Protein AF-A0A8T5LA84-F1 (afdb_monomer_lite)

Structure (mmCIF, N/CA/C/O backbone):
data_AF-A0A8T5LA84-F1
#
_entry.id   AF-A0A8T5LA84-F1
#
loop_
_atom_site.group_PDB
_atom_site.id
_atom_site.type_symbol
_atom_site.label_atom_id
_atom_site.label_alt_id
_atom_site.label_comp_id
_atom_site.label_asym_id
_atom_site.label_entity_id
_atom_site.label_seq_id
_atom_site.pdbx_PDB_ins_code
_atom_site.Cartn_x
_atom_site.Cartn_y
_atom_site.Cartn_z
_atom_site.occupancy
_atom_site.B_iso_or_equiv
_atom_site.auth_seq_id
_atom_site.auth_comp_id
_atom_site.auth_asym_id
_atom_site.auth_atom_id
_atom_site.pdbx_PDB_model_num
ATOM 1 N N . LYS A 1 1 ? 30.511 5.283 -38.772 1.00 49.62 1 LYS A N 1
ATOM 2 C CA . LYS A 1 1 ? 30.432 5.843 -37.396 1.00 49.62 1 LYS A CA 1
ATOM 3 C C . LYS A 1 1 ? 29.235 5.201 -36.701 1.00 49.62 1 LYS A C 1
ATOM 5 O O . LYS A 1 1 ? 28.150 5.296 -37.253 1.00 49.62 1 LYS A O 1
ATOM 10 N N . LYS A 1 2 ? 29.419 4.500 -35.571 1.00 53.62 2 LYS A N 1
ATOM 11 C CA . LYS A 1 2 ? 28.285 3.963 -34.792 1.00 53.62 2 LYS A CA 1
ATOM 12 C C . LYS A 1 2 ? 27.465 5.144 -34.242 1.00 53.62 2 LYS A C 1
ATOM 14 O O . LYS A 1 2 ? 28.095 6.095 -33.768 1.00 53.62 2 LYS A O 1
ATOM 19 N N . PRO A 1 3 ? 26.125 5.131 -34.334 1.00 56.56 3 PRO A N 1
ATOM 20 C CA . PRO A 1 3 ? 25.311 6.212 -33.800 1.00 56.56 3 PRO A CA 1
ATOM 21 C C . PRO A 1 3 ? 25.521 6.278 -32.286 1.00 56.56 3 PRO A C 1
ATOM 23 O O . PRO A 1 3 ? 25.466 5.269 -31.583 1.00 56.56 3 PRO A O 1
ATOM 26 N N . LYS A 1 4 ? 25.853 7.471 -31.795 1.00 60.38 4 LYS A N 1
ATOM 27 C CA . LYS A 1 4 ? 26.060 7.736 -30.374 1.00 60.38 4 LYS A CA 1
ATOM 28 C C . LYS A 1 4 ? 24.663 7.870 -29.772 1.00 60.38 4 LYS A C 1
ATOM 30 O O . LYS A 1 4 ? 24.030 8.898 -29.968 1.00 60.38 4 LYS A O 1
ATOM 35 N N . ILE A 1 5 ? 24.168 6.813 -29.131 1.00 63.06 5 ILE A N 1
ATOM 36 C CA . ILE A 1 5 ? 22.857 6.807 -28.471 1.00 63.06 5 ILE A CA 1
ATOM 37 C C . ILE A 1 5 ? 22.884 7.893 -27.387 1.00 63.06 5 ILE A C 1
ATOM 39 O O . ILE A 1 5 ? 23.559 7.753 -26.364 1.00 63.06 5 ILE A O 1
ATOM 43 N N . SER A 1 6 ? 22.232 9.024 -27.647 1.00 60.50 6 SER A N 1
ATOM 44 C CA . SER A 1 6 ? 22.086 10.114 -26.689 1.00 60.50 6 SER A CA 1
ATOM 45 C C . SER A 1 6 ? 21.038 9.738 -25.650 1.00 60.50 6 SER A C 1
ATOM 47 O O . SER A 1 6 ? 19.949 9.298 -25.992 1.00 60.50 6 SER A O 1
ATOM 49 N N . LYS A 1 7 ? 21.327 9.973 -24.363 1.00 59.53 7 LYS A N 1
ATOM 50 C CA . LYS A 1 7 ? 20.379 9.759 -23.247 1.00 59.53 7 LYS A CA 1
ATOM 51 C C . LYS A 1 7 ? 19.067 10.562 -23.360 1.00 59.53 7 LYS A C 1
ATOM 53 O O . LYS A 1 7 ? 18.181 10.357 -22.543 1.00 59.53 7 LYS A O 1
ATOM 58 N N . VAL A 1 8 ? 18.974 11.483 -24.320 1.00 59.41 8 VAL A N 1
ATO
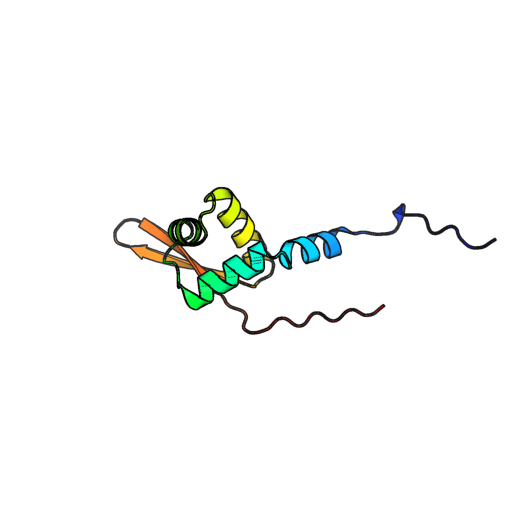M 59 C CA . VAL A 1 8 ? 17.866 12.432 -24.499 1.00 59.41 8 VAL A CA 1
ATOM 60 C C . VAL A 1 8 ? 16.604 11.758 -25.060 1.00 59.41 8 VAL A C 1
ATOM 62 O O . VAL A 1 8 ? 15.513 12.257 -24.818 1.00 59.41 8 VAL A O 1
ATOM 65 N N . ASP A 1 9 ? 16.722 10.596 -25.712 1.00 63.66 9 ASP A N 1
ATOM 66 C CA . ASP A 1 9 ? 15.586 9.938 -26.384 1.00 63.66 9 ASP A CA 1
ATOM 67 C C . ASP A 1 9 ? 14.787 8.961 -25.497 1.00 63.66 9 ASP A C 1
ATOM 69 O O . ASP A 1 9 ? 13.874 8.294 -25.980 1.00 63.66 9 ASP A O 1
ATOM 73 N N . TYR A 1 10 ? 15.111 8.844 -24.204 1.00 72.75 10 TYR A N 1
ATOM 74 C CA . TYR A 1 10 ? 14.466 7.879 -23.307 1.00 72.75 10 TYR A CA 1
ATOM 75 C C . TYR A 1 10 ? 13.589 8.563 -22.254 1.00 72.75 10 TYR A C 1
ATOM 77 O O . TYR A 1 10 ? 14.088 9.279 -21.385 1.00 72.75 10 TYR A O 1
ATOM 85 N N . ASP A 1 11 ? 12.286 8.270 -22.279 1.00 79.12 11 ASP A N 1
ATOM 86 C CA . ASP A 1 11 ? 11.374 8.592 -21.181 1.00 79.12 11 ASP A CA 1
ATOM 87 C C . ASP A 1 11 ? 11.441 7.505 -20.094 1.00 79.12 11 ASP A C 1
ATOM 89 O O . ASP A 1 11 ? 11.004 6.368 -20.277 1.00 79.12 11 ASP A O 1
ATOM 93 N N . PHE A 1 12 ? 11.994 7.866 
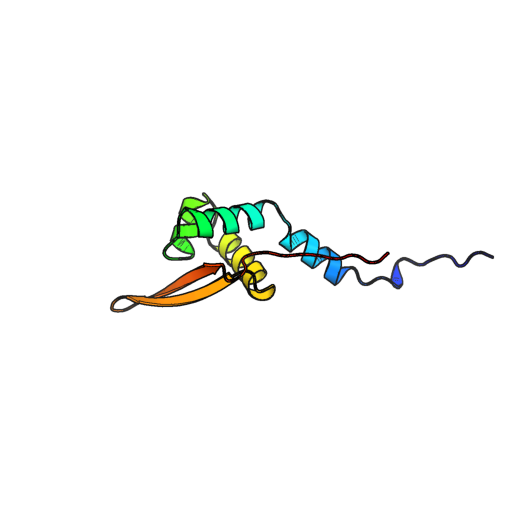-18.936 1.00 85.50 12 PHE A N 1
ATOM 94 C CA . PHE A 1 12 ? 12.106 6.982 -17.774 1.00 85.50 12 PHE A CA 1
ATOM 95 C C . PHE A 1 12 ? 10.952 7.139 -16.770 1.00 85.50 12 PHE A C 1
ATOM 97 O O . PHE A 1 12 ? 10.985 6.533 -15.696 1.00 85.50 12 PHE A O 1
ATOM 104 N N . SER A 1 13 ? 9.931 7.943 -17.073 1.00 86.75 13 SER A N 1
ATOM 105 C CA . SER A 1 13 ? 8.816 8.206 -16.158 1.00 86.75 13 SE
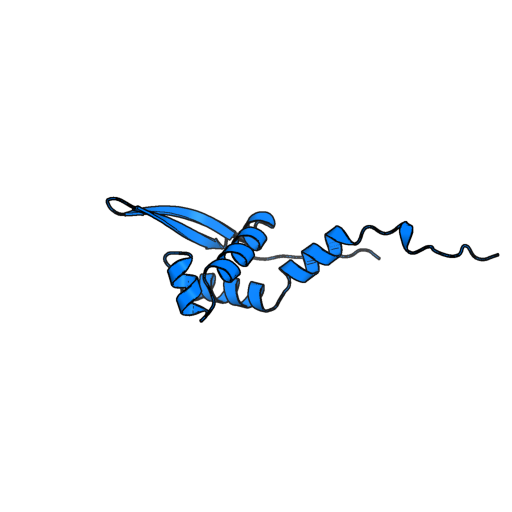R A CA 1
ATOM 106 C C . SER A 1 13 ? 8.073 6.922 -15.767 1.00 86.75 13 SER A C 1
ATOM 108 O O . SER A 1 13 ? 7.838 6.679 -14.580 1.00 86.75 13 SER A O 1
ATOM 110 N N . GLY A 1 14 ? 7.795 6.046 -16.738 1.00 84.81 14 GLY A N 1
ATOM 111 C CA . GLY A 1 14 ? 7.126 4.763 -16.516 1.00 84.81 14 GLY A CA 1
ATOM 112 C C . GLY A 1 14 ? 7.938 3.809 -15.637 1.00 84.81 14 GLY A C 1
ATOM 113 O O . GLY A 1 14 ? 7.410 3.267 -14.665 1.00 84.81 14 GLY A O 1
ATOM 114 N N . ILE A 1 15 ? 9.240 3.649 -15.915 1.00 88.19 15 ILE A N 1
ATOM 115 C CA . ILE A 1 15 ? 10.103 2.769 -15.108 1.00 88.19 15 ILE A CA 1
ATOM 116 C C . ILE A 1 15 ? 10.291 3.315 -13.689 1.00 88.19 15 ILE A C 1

☆ ☆ ☆ ☆

Exercise objective => Only the lines from the one containing "ATOM 97 O O" through the last line of the entries above, both included, belong in the answer, written out exactly; pictures do not.

Solved problem =>
ATOM 97 O O . PHE A 1 12 ? 10.985 6.533 -15.696 1.00 85.50 12 PHE A O 1
ATOM 104 N N . SER A 1 13 ? 9.931 7.943 -17.073 1.00 86.75 13 SER A N 1
ATOM 105 C CA . SER A 1 13 ? 8.816 8.206 -16.158 1.00 86.75 13 SE
R A CA 1
ATOM 106 C C . SER A 1 13 ? 8.073 6.922 -15.767 1.00 86.75 13 SER A C 1
ATOM 108 O O . SER A 1 13 ? 7.838 6.679 -14.580 1.00 86.75 13 SER A O 1
ATOM 110 N N . GLY A 1 14 ? 7.795 6.046 -16.738 1.00 84.81 14 GLY A N 1
ATOM 111 C CA . GLY A 1 14 ? 7.126 4.763 -16.516 1.00 84.81 14 GLY A CA 1
ATOM 112 C C . GLY A 1 14 ? 7.938 3.809 -15.637 1.00 84.81 14 GLY A C 1
ATOM 113 O O . GLY A 1 14 ? 7.410 3.267 -14.665 1.00 84.81 14 GLY A O 1
ATOM 114 N N . ILE A 1 15 ? 9.240 3.649 -15.915 1.00 88.19 15 ILE A N 1
ATOM 115 C CA . ILE A 1 15 ? 10.103 2.769 -15.108 1.00 88.19 15 ILE A CA 1
ATOM 116 C C . ILE A 1 15 ? 10.291 3.315 -13.689 1.00 88.19 15 ILE A C 1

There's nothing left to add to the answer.